Department of Integrative Biology, School of Biosciences and Technology, VIT University, Vellore, India.
J Cell Biochem. 2018 Jan;119(1):960-966. doi: 10.1002/jcb.26262. Epub 2017 Aug 18.
Discovering a potential drug for HCV treatment is a challenging task in the field of drug research. This study initiates with computational screening and modeling of promising ligand molecules. The foremost modeling method involves the identification of novel compound and its molecular interaction based on pharmacophore features. A total of 197 HCV compounds for NS3/4A protein target were screened for our study. The pharmacophore models were generated using PHASE module implemented in Schrodinger suite. The pharmacophore features include one hydrogen bond acceptor, one hydrogen bond donor, and three hydrophobic sites. As a result, based on mentioned hypothesis the model ADHHH.159 corresponds to the CID 59533233. Furthermore, docking was performed using maestro for all the 197 compounds. Among these, the CID 59533313 and 59533233 possess the best binding energy of -11.75 and -10.40 kcal/mol, respectively. The interactions studies indicated that the CID complexed with the NS3/4A protein possess better binding affinity with the other compounds. Further the compounds were subjected to calculate the ADME properties. Therefore, it can be concluded that these two compounds could be a potential alternative drug for the development of HCV.

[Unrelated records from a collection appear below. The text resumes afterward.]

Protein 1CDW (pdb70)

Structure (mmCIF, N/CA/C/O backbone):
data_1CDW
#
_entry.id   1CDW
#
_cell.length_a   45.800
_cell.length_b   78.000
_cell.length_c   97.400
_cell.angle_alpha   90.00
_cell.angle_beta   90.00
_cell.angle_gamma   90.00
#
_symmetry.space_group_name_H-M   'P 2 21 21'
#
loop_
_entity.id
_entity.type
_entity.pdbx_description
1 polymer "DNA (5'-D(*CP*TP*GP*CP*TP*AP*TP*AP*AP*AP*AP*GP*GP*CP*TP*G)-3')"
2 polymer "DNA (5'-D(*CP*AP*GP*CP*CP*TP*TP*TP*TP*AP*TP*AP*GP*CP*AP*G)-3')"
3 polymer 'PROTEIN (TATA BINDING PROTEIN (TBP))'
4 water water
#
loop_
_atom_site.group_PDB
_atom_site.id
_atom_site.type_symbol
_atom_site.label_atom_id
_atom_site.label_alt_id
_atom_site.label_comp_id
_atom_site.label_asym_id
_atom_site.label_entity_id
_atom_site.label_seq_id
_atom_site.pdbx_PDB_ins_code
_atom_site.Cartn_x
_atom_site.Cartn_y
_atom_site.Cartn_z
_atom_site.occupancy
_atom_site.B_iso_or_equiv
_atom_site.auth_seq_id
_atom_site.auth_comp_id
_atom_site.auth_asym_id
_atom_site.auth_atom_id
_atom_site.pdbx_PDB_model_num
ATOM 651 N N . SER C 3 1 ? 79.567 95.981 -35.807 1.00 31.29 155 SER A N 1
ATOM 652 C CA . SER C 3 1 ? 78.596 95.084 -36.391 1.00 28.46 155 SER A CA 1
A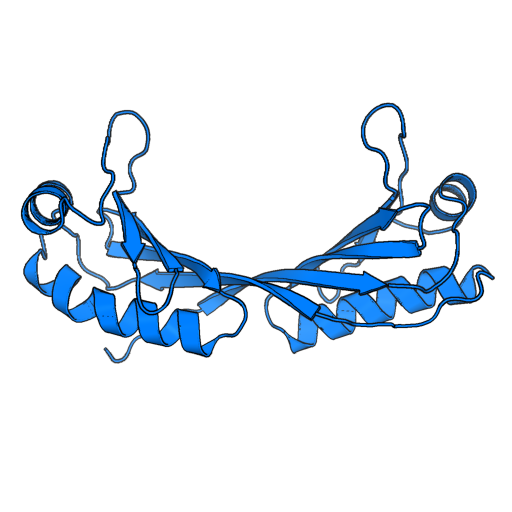TOM 653 C C . SER C 3 1 ? 79.183 93.703 -36.578 1.00 28.17 155 SER A C 1
ATOM 654 O O . SER C 3 1 ? 78.463 92.707 -36.552 1.00 37.13 155 SER A O 1
ATOM 657 N N . GLY C 3 2 ? 80.498 93.647 -36.761 1.00 29.06 156 GLY A N 1
ATOM 658 C CA . GLY C 3 2 ? 81.158 92.375 -36.994 1.00 27.86 156 GLY A CA 1
ATOM 659 C C . GLY C 3 2 ? 81.094 92.093 -38.486 1.00 30.80 156 GLY A C 1
ATOM 660 O O . GLY C 3 2 ? 81.434 91.007 -38.934 1.00 30.19 156 GLY A O 1
ATOM 661 N N . ILE C 3 3 ? 80.677 93.098 -39.254 1.00 33.09 157 ILE A N 1
ATOM 662 C CA . ILE C 3 3 ? 80.554 92.979 -40.701 1.00 33.55 157 ILE A CA 1
ATOM 663 C C . ILE C 3 3 ? 81.395 94.044 -41.383 1.00 30.23 157 ILE A C 1
ATOM 664 O O . ILE C 3 3 ? 81.250 95.229 -41.112 1.00 27.97 157 ILE A O 1
ATOM 669 N N . VAL C 3 4 ? 82.293 93.607 -42.253 1.00 32.19 158 VAL A N 1
ATOM 670 C CA . VAL C 3 4 ? 83.133 94.528 -42.994 1.00 32.37 158 VAL A CA 1
ATOM 671 C C . VAL C 3 4 ? 82.740 94.566 -44.473 1.00 31.06 158 VAL A C 1
ATOM 672 O O . VAL C 3 4 ? 82.780 93.541 -45.166 1.00 28.59 158 VAL A O 1
ATOM 676 N N . PRO C 3 5 ? 82.303 95.739 -44.955 1.00 28.92 159 PRO A N 1
ATOM 677 C CA . PRO C 3 5 ? 81.897 95.936 -46.350 1.00 29.25 159 PRO A CA 1
ATOM 678 C C . PRO C 3 5 ? 83.088 95.615 -47.257 1.00 28.59 159 PRO A C 1
ATOM 679 O O . PRO C 3 5 ? 84.229 95.968 -46.951 1.00 27.39 159 PRO A O 1
ATOM 683 N N . GLN C 3 6 ? 82.825 94.904 -48.340 1.00 27.19 160 GLN A N 1
ATOM 684 C CA . GLN C 3 6 ? 83.876 94.529 -49.259 1.00 28.10 160 GLN A CA 1
ATOM 685 C C . GLN C 3 6 ? 83.888 95.564 -50.374 1.00 25.16 160 GLN A C 1
ATOM 686 O O . GLN C 3 6 ? 82.828 95.974 -50.827 1.00 25.08 160 GLN A O 1
ATOM 692 N N . LEU C 3 7 ? 85.072 95.997 -50.796 1.00 22.96 161 LEU A N 1
ATOM 693 C CA . LEU C 3 7 ? 85.185 96.993 -51.861 1.00 23.66 161 LEU A CA 1
ATOM 694 C C . LEU C 3 7 ? 84.961 96.290 -53.194 1.00 23.33 161 LEU A C 1
ATOM 695 O O . LEU C 3 7 ? 85.524 95.227 -53.435 1.00 23.54 161 LEU A O 1
ATOM 700 N N . GLN C 3 8 ? 84.116 96.870 -54.043 1.00 21.35 162 GLN A N 1
ATOM 701 C CA . GLN C 3 8 ? 83.781 96.264 -55.325 1.00 20.55 162 GLN A CA 1
ATOM 702 C C . GLN C 3 8 ? 84.232 97.058 -56.538 1.00 22.17 162 GLN A C 1
ATOM 703 O O . GLN C 3 8 ? 84.328 96.503 -57.637 1.00 22.20 162 GLN A O 1
ATOM 709 N N . ASN C 3 9 ? 84.467 98.356 -56.364 1.00 19.49 163 ASN A N 1
ATOM 710 C CA . ASN C 3 9 ? 84.860 99.194 -57.494 1.00 22.11 163 ASN A CA 1
ATOM 711 C C . ASN C 3 9 ? 85.479 100.480 -56.972 1.00 21.47 163 ASN A C 1
ATOM 712 O O . ASN C 3 9 ? 85.041 101.017 -55.943 1.00 22.11 163 ASN A O 1
ATOM 717 N N . ILE C 3 10 ? 86.520 100.934 -57.667 1.00 20.57 164 ILE A N 1
ATOM 718 C CA . ILE C 3 10 ? 87.249 102.153 -57.326 1.00 21.05 164 ILE A CA 1
ATOM 719 C C . ILE C 3 10 ? 87.407 102.945 -58.624 1.00 22.41 164 ILE A C 1
ATOM 720 O O . ILE C 3 10 ? 87.739 102.371 -59.663 1.00 22.75 164 ILE A O 1
ATOM 725 N N . VAL C 3 11 ? 87.140 104.245 -58.569 1.00 22.05 165 VAL A N 1
ATOM 726 C CA . VAL C 3 11 ? 87.309 105.131 -59.719 1.00 20.89 165 VAL A CA 1
ATOM 727 C C . VAL C 3 11 ? 88.421 106.114 -59.318 1.00 25.14 165 VAL A C 1
ATOM 728 O O . VAL C 3 11 ? 88.322 106.794 -58.282 1.00 23.84 165 VAL A O 1
ATOM 732 N N . SER C 3 12 ? 89.481 106.167 -60.116 1.00 21.09 166 SER A N 1
ATOM 733 C CA . SER C 3 12 ? 90.592 107.061 -59.839 1.00 21.96 166 SER A CA 1
ATOM 734 C C . SER C 3 12 ? 90.944 107.899 -61.073 1.00 23.26 166 SER A C 1
ATOM 735 O O . SER C 3 12 ? 90.566 107.563 -62.196 1.00 20.27 166 SER A O 1
ATOM 738 N N . THR C 3 13 ? 91.612 109.029 -60.865 1.00 22.63 167 THR A N 1
ATOM 739 C CA . THR C 3 13 ? 92.024 109.852 -61.993 1.00 22.16 167 THR A CA 1
ATOM 740 C C . THR C 3 13 ? 93.498 110.184 -61.817 1.00 20.18 167 THR A C 1
ATOM 741 O O . THR C 3 13 ? 94.027 110.143 -60.702 1.00 19.63 167 THR A O 1
ATOM 745 N N . VAL C 3 14 ? 94.166 110.465 -62.921 1.00 20.10 168 VAL A N 1
ATOM 746 C CA . VAL C 3 14 ? 95.572 110.843 -62.886 1.00 20.84 168 VAL A CA 1
ATOM 747 C C . VAL C 3 14 ? 95.802 111.687 -64.134 1.00 23.03 168 VAL A C 1
ATOM 748 O O . VAL C 3 14 ? 95.032 111.603 -65.108 1.00 23.28 168 VAL A O 1
ATOM 752 N N . ASN C 3 15 ? 96.811 112.547 -64.086 1.00 23.07 169 ASN A N 1
ATOM 753 C CA . ASN C 3 15 ? 97.126 113.415 -65.209 1.00 22.74 169 ASN A CA 1
ATOM 754 C C . ASN C 3 15 ? 98.475 113.035 -65.801 1.00 23.62 169 ASN A C 1
ATOM 755 O O . ASN C 3 15 ? 99.501 113.111 -65.122 1.00 28.70 169 ASN A O 1
ATOM 760 N N . LEU C 3 16 ? 98.473 112.602 -67.061 1.00 27.61 170 LEU A N 1
ATOM 761 C CA . LEU C 3 16 ? 99.708 112.205 -67.757 1.00 29.69 170 LEU A CA 1
ATOM 762 C C . LEU C 3 16 ? 100.630 113.384 -68.118 1.00 29.61 170 LEU A C 1
ATOM 763 O O . LEU C 3 16 ? 101.751 113.202 -68.584 1.00 28.02 170 LEU A O 1
ATOM 768 N N . GLY C 3 17 ? 100.136 114.594 -67.908 1.00 32.87 171 GLY A N 1
ATOM 769 C CA . GLY C 3 17 ? 100.934 115.778 -68.149 1.00 35.37 171 GLY A CA 1
ATOM 770 C C . GLY C 3 17 ? 101.345 116.075 -69.574 1.00 38.24 171 GLY A C 1
ATOM 771 O O . GLY C 3 17 ? 102.324 116.800 -69.788 1.00 43.10 171 GLY A O 1
ATOM 772 N N . CYS C 3 18 ? 100.627 115.537 -70.552 1.00 33.31 172 CYS A N 1
ATOM 773 C CA . CYS C 3 18 ? 100.968 115.822 -71.936 1.00 32.84 172 CYS A CA 1
ATOM 774 C C . CYS C 3 18 ? 99.816 115.525 -72.887 1.00 32.78 172 CYS A C 1
ATOM 775 O O . CYS C 3 18 ? 98.959 114.684 -72.597 1.00 31.72 172 CYS A O 1
ATOM 778 N N . LYS C 3 19 ? 99.748 116.285 -73.976 1.00 31.53 173 LYS A N 1
ATOM 779 C CA . LYS C 3 19 ? 98.701 116.082 -74.967 1.00 33.22 173 LYS A CA 1
ATOM 780 C C . LYS C 3 19 ? 98.938 114.703 -75.555 1.00 31.13 173 LYS A C 1
ATOM 781 O O . LYS C 3 19 ? 100.084 114.268 -75.661 1.00 28.32 173 LYS A O 1
ATOM 787 N N . LEU C 3 20 ? 97.862 114.031 -75.942 1.00 29.53 174 LEU A N 1
ATOM 788 C CA . LEU C 3 20 ? 97.950 112.678 -76.475 1.00 29.28 174 LEU A CA 1
ATOM 789 C C . LEU C 3 20 ? 97.226 112.533 -77.796 1.00 30.87 174 LEU A C 1
ATOM 790 O O . LEU C 3 20 ? 96.199 113.176 -78.015 1.00 29.68 174 LEU A O 1
ATOM 795 N N . ASP C 3 21 ? 97.774 111.699 -78.682 1.00 32.53 175 ASP A N 1
ATOM 796 C CA . ASP C 3 21 ? 97.130 111.429 -79.960 1.00 30.31 175 ASP A CA 1
ATOM 797 C C . ASP C 3 21 ? 96.373 110.115 -79.786 1.00 31.46 175 ASP A C 1
ATOM 798 O O . ASP C 3 21 ? 96.961 109.032 -79.829 1.00 30.89 175 ASP A O 1
ATOM 803 N N . LEU C 3 22 ? 95.065 110.231 -79.572 1.00 34.07 176 LEU A N 1
ATOM 804 C CA . LEU C 3 22 ? 94.191 109.088 -79.358 1.00 28.64 176 LEU A CA 1
ATOM 805 C C . LEU C 3 22 ? 94.181 108.118 -80.532 1.00 30.08 176 LEU A C 1
ATOM 806 O O . LEU C 3 22 ? 94.122 106.905 -80.332 1.00 25.99 176 LEU A O 1
ATOM 811 N N . LYS C 3 23 ? 94.293 108.635 -81.754 1.00 29.83 177 LYS A N 1
ATOM 812 C CA . LYS C 3 23 ? 94.314 107.746 -82.919 1.00 30.41 177 LYS A CA 1
ATOM 813 C C . LYS C 3 23 ? 95.527 106.832 -82.875 1.00 28.60 177 LYS A C 1
ATOM 814 O O . LYS C 3 23 ? 95.420 105.619 -83.068 1.00 28.37 177 LYS A O 1
ATOM 820 N N . THR C 3 24 ? 96.668 107.416 -82.540 1.00 25.81 178 THR A N 1
ATOM 821 C CA . THR C 3 24 ? 97.909 106.674 -82.453 1.00 27.64 178 THR A CA 1
ATOM 822 C C . THR C 3 24 ? 97.826 105.656 -81.328 1.00 29.86 178 THR A C 1
ATOM 823 O O . THR C 3 24 ? 98.270 104.512 -81.478 1.00 30.04 178 THR A O 1
ATOM 827 N N . ILE C 3 25 ? 97.268 106.071 -80.193 1.00 28.87 179 ILE A N 1
ATOM 828 C CA . ILE C 3 25 ? 97.147 105.153 -79.072 1.00 29.01 179 ILE A CA 1
ATOM 829 C C . ILE C 3 25 ? 96.273 103.948 -79.441 1.00 29.18 179 ILE A C 1
ATOM 830 O O . ILE C 3 25 ? 96.647 102.795 -79.185 1.00 27.24 179 ILE A O 1
ATOM 835 N N . ALA C 3 26 ? 95.142 104.228 -80.087 1.00 26.77 180 ALA A N 1
ATOM 836 C CA . ALA C 3 26 ? 94.188 103.203 -80.487 1.00 27.50 180 ALA A CA 1
ATOM 837 C C . ALA C 3 26 ? 94.765 102.229 -81.500 1.00 29.21 180 ALA A C 1
ATOM 838 O O . ALA C 3 26 ? 94.436 101.043 -81.492 1.00 28.38 180 ALA A O 1
ATOM 840 N N . LEU C 3 27 ? 95.600 102.742 -82.393 1.00 29.07 181 LEU A N 1
ATOM 841 C CA . LEU C 3 27 ? 96.197 101.917 -83.423 1.00 30.26 181 LEU A CA 1
ATOM 842 C C . LEU C 3 27 ? 97.273 100.985 -82.900 1.00 30.15 181 LEU A C 1
ATOM 843 O O . LEU C 3 27 ? 97.289 99.787 -83.218 1.00 29.82 181 LEU A O 1
ATOM 848 N N . ARG C 3 28 ? 98.134 101.521 -82.045 1.00 27.76 182 ARG A N 1
ATOM 849 C CA . ARG C 3 28 ? 99.270 100.775 -81.524 1.00 27.13 182 ARG A CA 1
ATOM 850 C C . ARG C 3 28 ? 99.105 99.881 -80.293 1.00 31.98 182 ARG A C 1
ATOM 851 O O . ARG C 3 28 ? 99.722 98.803 -80.215 1.00 29.75 182 ARG A O 1
ATOM 859 N N . ALA C 3 29 ? 98.284 100.308 -79.336 1.00 31.57 183 ALA A N 1
ATOM 860 C CA . ALA C 3 29 ? 98.089 99.525 -78.122 1.00 30.34 183 ALA A CA 1
ATOM 861 C C . ALA C 3 29 ? 97.026 98.461 -78.242 1.00 30.58 183 ALA A C 1
ATOM 862 O O . ALA C 3 29 ? 95.968 98.669 -78.822 1.00 35.17 183 ALA A O 1
ATOM 864 N N . ARG C 3 30 ? 97.335 97.295 -77.702 1.00 37.91 184 ARG A N 1
ATOM 865 C CA . ARG C 3 30 ? 96.401 96.185 -77.712 1.00 40.94 184 ARG A CA 1
ATOM 866 C C . ARG C 3 30 ? 95.312 96.495 -76.686 1.00 37.36 184 ARG A C 1
ATOM 867 O O . ARG C 3 30 ? 95.571 97.147 -75.681 1.00 38.18 184 ARG A O 1
ATOM 875 N N . ASN C 3 31 ? 94.092 96.054 -76.960 1.00 34.56 185 ASN A N 1
ATOM 876 C CA . ASN C 3 31 ? 92.972 96.291 -76.060 1.00 31.56 185 ASN A CA 1
ATOM 877 C C . ASN C 3 31 ? 92.727 97.771 -75.854 1.00 30.71 185 ASN A C 1
ATOM 878 O O . ASN C 3 31 ? 92.395 98.204 -74.755 1.00 29.66 185 ASN A O 1
ATOM 883 N N . ALA C 3 32 ? 92.940 98.548 -76.908 1.00 28.76 186 ALA A N 1
ATOM 884 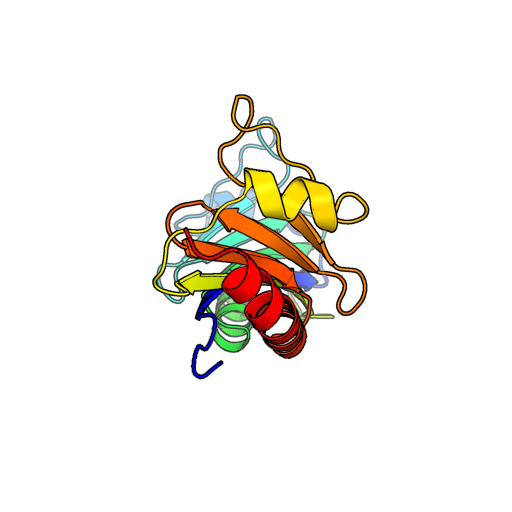C CA . ALA C 3 32 ? 92.725 99.985 -76.883 1.00 27.66 186 ALA A CA 1
ATOM 885 C C . ALA C 3 32 ? 91.842 100.326 -78.079 1.00 33.56 186 ALA A C 1
ATOM 886 O O . ALA C 3 32 ? 92.080 99.859 -79.197 1.00 34.61 186 ALA A O 1
ATOM 888 N N . GLU C 3 33 ? 90.800 101.113 -77.852 1.00 36.82 187 GLU A N 1
ATOM 889 C CA . GLU C 3 33 ? 89.911 101.488 -78.949 1.00 36.71 187 GLU A CA 1
ATOM 890 C C . GLU C 3 33 ? 89.562 102.951 -78.853 1.00 33.67 187 GLU A C 1
ATOM 891 O O . GLU C 3 33 ? 89.633 103.543 -77.786 1.00 29.81 187 GLU A O 1
ATOM 897 N N . TYR C 3 34 ? 89.222 103.534 -79.989 1.00 32.36 188 TYR A N 1
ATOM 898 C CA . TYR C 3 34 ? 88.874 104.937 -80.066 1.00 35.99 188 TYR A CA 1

发现一种有潜力的 HCV 治疗药物是药物研究领域的一项艰巨任务。本研究从计算筛选和有前途的配体分子建模开始。首要的建模方法涉及根据药效团特征识别新型化合物及其分子相互作用。总共筛选了 197 种 HCV 化合物用于我们的研究。使用 Schrodinger 套件中的 PHASE 模块生成药效团模型。药效团特征包括一个氢键受体、一个氢键供体和三个疏水位点。因此,根据上述假设,模型 ADHHH.159 对应于 CID 59533233。此外,使用 maestro 对所有 197 种化合物进行对接。在这些化合物中,CID 59533313 和 59533233 的结合能分别为-11.75 和-10.40 kcal/mol,具有最佳的结合能。相互作用研究表明,与其他化合物相比,CID 与 NS3/4A 蛋白的复合物具有更好的结合亲和力。进一步对化合物进行 ADME 性质计算。因此,可以得出结论,这两种化合物可能是开发 HCV 的潜在替代药物。